(Task to complete): Please repeat exactly the lines below from the one containing "ATOM 22 N N" down to the one containing "ATOM 65 N N", both included, and nothing else.

Extracted data entries

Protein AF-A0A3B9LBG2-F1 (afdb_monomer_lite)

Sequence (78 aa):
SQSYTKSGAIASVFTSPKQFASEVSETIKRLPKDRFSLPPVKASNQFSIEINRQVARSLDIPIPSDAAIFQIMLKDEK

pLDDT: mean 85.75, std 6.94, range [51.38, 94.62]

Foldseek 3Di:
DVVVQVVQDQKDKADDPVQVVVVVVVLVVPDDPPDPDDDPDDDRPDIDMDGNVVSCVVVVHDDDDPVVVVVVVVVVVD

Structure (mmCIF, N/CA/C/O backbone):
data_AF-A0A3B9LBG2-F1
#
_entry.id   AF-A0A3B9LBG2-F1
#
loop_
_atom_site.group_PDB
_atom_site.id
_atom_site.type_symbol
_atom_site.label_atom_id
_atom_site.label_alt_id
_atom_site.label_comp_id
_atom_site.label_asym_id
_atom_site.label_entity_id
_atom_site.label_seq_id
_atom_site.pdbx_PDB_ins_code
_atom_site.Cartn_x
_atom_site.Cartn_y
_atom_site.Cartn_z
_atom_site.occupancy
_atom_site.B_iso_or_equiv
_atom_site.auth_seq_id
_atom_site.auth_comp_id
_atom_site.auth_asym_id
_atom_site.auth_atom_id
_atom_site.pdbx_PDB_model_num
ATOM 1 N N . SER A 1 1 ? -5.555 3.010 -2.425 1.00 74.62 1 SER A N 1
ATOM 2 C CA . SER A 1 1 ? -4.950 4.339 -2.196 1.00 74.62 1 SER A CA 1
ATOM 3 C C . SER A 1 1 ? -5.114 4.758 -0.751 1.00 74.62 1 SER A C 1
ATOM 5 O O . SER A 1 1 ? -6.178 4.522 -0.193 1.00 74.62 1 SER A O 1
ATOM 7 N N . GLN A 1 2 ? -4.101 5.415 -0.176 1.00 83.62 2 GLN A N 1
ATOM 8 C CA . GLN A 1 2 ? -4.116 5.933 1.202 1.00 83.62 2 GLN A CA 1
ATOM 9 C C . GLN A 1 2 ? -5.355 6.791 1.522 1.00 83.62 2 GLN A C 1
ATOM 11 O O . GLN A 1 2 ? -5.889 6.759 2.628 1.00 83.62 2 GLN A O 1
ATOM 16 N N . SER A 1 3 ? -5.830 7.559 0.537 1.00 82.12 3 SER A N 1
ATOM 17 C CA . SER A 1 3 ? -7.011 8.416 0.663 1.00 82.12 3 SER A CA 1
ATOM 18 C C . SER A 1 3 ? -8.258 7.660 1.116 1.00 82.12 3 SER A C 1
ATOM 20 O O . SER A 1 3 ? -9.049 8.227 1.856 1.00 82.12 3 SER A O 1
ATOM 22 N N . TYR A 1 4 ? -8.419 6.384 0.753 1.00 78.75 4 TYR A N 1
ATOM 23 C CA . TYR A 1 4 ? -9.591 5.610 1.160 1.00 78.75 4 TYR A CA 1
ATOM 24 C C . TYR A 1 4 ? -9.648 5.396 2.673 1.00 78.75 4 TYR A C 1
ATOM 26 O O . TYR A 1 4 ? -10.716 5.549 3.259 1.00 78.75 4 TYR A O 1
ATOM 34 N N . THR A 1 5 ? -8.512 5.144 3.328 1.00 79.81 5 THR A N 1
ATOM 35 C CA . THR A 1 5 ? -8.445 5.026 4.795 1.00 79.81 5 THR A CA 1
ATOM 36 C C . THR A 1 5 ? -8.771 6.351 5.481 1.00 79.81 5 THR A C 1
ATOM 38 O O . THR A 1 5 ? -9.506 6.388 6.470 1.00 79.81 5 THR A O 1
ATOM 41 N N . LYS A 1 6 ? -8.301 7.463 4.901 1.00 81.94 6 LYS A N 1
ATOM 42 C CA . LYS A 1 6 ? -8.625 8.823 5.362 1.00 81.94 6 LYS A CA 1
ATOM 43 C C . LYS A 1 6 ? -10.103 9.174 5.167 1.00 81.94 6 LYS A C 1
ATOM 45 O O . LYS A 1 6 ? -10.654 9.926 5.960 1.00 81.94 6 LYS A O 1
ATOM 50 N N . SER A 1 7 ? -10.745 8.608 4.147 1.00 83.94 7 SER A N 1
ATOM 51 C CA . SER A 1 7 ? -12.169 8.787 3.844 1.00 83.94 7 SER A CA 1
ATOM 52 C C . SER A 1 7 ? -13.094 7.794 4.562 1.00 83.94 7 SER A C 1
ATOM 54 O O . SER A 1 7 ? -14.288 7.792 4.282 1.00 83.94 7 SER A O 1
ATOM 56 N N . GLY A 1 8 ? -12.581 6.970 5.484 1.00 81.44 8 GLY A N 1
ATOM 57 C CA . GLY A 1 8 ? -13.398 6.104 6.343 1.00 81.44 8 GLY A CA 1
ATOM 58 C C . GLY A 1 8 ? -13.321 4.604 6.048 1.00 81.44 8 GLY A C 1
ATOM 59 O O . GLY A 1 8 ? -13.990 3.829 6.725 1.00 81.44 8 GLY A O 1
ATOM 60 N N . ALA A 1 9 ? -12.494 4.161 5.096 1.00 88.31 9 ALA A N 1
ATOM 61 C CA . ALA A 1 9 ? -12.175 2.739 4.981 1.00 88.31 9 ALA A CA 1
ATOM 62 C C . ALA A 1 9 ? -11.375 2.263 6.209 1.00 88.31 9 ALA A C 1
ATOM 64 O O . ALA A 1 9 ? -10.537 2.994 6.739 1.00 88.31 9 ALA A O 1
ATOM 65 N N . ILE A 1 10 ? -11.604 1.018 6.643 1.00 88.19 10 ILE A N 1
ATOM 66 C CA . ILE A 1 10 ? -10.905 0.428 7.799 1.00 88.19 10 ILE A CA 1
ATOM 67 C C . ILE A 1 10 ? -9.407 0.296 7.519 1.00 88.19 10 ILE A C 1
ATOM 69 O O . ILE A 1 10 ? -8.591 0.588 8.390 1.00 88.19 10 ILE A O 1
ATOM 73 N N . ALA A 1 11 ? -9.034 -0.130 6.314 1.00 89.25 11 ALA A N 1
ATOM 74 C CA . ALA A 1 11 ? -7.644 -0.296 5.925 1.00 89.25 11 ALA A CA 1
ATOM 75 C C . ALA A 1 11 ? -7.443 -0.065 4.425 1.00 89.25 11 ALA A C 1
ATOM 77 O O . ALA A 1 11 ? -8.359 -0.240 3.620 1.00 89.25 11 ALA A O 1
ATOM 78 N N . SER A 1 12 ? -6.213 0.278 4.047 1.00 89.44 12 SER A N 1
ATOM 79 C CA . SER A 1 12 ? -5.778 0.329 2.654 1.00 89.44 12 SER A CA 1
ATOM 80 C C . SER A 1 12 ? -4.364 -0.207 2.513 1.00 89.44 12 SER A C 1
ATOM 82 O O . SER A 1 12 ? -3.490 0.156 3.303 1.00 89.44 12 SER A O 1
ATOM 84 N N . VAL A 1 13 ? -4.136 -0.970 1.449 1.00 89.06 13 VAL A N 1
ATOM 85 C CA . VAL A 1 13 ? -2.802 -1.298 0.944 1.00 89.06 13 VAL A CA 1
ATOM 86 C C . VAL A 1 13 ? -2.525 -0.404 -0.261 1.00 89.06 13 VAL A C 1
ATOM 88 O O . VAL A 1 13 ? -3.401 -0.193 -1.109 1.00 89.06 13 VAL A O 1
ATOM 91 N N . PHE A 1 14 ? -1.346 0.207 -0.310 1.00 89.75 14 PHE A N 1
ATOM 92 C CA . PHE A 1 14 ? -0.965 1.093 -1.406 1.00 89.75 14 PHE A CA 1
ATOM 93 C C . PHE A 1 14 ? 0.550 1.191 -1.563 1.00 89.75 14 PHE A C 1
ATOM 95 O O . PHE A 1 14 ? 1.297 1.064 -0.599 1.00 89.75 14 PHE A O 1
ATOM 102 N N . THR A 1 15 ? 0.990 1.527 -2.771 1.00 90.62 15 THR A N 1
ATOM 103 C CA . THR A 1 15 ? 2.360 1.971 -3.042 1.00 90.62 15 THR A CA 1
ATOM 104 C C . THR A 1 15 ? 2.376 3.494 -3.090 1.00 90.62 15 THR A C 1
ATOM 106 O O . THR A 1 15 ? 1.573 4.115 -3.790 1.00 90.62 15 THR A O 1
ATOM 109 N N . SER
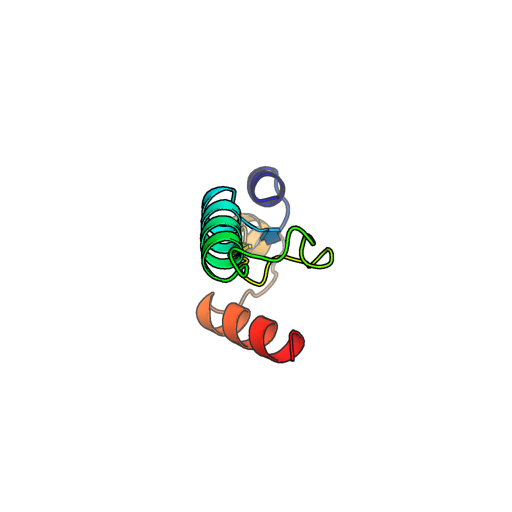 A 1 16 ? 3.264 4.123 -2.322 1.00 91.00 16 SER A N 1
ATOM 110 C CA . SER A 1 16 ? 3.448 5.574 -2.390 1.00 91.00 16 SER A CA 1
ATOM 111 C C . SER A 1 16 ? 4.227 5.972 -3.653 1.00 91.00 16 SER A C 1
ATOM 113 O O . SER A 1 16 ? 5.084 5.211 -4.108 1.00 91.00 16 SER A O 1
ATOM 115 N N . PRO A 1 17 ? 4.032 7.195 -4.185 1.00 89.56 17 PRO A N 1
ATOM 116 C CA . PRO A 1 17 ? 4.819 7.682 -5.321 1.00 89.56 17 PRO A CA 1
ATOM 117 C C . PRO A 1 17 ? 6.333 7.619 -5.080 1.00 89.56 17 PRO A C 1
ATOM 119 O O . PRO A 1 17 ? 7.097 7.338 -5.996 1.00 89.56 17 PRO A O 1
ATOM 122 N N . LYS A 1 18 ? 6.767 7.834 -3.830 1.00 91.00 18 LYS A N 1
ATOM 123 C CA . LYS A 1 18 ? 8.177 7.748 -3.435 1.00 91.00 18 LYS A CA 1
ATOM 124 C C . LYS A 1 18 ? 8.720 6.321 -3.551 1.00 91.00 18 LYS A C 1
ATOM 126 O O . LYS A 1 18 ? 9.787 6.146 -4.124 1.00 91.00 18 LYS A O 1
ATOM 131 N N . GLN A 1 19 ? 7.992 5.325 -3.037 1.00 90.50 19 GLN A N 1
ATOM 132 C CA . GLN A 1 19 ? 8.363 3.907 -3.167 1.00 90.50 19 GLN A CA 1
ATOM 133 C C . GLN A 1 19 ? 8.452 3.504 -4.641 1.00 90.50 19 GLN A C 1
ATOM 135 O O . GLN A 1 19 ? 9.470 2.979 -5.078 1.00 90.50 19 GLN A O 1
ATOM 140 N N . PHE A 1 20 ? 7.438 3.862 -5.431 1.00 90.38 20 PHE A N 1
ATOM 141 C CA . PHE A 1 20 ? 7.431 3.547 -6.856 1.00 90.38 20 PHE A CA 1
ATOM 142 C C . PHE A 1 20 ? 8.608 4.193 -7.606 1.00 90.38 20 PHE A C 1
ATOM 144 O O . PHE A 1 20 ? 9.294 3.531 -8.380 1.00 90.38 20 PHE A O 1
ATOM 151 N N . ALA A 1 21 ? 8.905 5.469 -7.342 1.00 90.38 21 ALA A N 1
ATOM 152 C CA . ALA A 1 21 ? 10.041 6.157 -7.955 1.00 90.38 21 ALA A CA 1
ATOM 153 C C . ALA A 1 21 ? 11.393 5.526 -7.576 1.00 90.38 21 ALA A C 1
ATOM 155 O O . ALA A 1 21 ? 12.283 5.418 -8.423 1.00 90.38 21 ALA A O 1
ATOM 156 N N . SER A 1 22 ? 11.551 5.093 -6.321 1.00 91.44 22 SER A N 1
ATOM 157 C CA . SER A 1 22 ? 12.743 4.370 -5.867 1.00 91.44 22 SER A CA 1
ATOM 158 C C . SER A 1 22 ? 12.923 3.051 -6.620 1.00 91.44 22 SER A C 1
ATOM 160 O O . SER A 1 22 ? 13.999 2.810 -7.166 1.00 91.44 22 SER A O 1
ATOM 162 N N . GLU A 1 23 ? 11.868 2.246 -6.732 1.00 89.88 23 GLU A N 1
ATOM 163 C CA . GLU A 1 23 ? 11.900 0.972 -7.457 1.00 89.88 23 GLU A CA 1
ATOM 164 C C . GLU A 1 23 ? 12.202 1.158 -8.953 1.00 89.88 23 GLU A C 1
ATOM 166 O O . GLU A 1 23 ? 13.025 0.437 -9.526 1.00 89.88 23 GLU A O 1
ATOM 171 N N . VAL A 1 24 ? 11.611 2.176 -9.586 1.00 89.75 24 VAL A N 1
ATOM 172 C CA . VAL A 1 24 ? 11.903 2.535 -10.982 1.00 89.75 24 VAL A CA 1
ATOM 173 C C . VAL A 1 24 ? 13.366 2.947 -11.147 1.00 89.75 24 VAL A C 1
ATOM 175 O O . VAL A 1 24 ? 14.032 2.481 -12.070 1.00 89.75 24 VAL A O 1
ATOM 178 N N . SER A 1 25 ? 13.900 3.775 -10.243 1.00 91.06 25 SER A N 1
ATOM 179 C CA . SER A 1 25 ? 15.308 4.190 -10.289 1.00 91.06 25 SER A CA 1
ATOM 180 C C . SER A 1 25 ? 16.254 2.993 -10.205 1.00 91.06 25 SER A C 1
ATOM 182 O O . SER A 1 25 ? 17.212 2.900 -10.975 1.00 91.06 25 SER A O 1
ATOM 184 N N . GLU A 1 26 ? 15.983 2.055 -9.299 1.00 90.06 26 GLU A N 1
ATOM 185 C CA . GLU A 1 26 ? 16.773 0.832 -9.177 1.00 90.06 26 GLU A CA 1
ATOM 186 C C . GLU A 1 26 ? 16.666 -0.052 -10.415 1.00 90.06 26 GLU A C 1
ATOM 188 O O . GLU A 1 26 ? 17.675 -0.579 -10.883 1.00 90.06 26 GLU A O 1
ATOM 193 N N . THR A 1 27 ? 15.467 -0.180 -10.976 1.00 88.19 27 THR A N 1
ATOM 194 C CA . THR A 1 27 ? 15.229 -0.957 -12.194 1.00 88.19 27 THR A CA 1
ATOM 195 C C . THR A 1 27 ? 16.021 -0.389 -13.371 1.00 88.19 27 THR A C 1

(Output of the task):
ATOM 22 N N . TYR A 1 4 ? -8.419 6.384 0.753 1.00 78.75 4 TYR A N 1
ATOM 23 C CA . TYR A 1 4 ? -9.591 5.610 1.160 1.00 78.75 4 TYR A CA 1
ATOM 24 C C . TYR A 1 4 ? -9.648 5.396 2.673 1.00 78.75 4 TYR A C 1
ATOM 26 O O . TYR A 1 4 ? -10.716 5.549 3.259 1.00 78.75 4 TYR A O 1
ATOM 34 N N . THR A 1 5 ? -8.512 5.144 3.328 1.00 79.81 5 THR A N 1
ATOM 35 C CA . THR A 1 5 ? -8.445 5.026 4.795 1.00 79.81 5 THR A CA 1
ATOM 36 C C . THR A 1 5 ? -8.771 6.351 5.481 1.00 79.81 5 THR A C 1
ATOM 38 O O . THR A 1 5 ? -9.506 6.388 6.470 1.00 79.81 5 THR A O 1
ATOM 41 N N . LYS A 1 6 ? -8.301 7.463 4.901 1.00 81.94 6 LYS A N 1
ATOM 42 C CA . LYS A 1 6 ? -8.625 8.823 5.362 1.00 81.94 6 LYS A CA 1
ATOM 43 C C . LYS A 1 6 ? -10.103 9.174 5.167 1.00 81.94 6 LYS A C 1
ATOM 45 O O . LYS A 1 6 ? -10.654 9.926 5.960 1.00 81.94 6 LYS A O 1
ATOM 50 N N . SER A 1 7 ? -10.745 8.608 4.147 1.00 83.94 7 SER A N 1
ATOM 51 C CA . SER A 1 7 ? -12.169 8.787 3.844 1.00 83.94 7 SER A CA 1
ATOM 52 C C . SER A 1 7 ? -13.094 7.794 4.562 1.00 83.94 7 SER A C 1
ATOM 54 O O . SER A 1 7 ? -14.288 7.792 4.282 1.00 83.94 7 SER A O 1
ATOM 56 N N . GLY A 1 8 ? -12.581 6.970 5.484 1.00 81.44 8 GLY A N 1
ATOM 57 C CA . GLY A 1 8 ? -13.398 6.104 6.343 1.00 81.44 8 GLY A CA 1
ATOM 58 C C . GLY A 1 8 ? -13.321 4.604 6.048 1.00 81.44 8 GLY A C 1
ATOM 59 O O . GLY A 1 8 ? -13.990 3.829 6.725 1.00 81.44 8 GLY A O 1
ATOM 60 N N . ALA A 1 9 ? -12.494 4.161 5.096 1.00 88.31 9 ALA A N 1
ATOM 61 C CA . ALA A 1 9 ? -12.175 2.739 4.981 1.00 88.31 9 ALA A CA 1
ATOM 62 C C . ALA A 1 9 ? -11.375 2.263 6.209 1.00 88.31 9 ALA A C 1
ATOM 64 O O . ALA A 1 9 ? -10.537 2.994 6.739 1.00 88.31 9 ALA A O 1
ATOM 65 N N . ILE A 1 10 ? -11.604 1.018 6.643 1.00 88.19 10 ILE A N 1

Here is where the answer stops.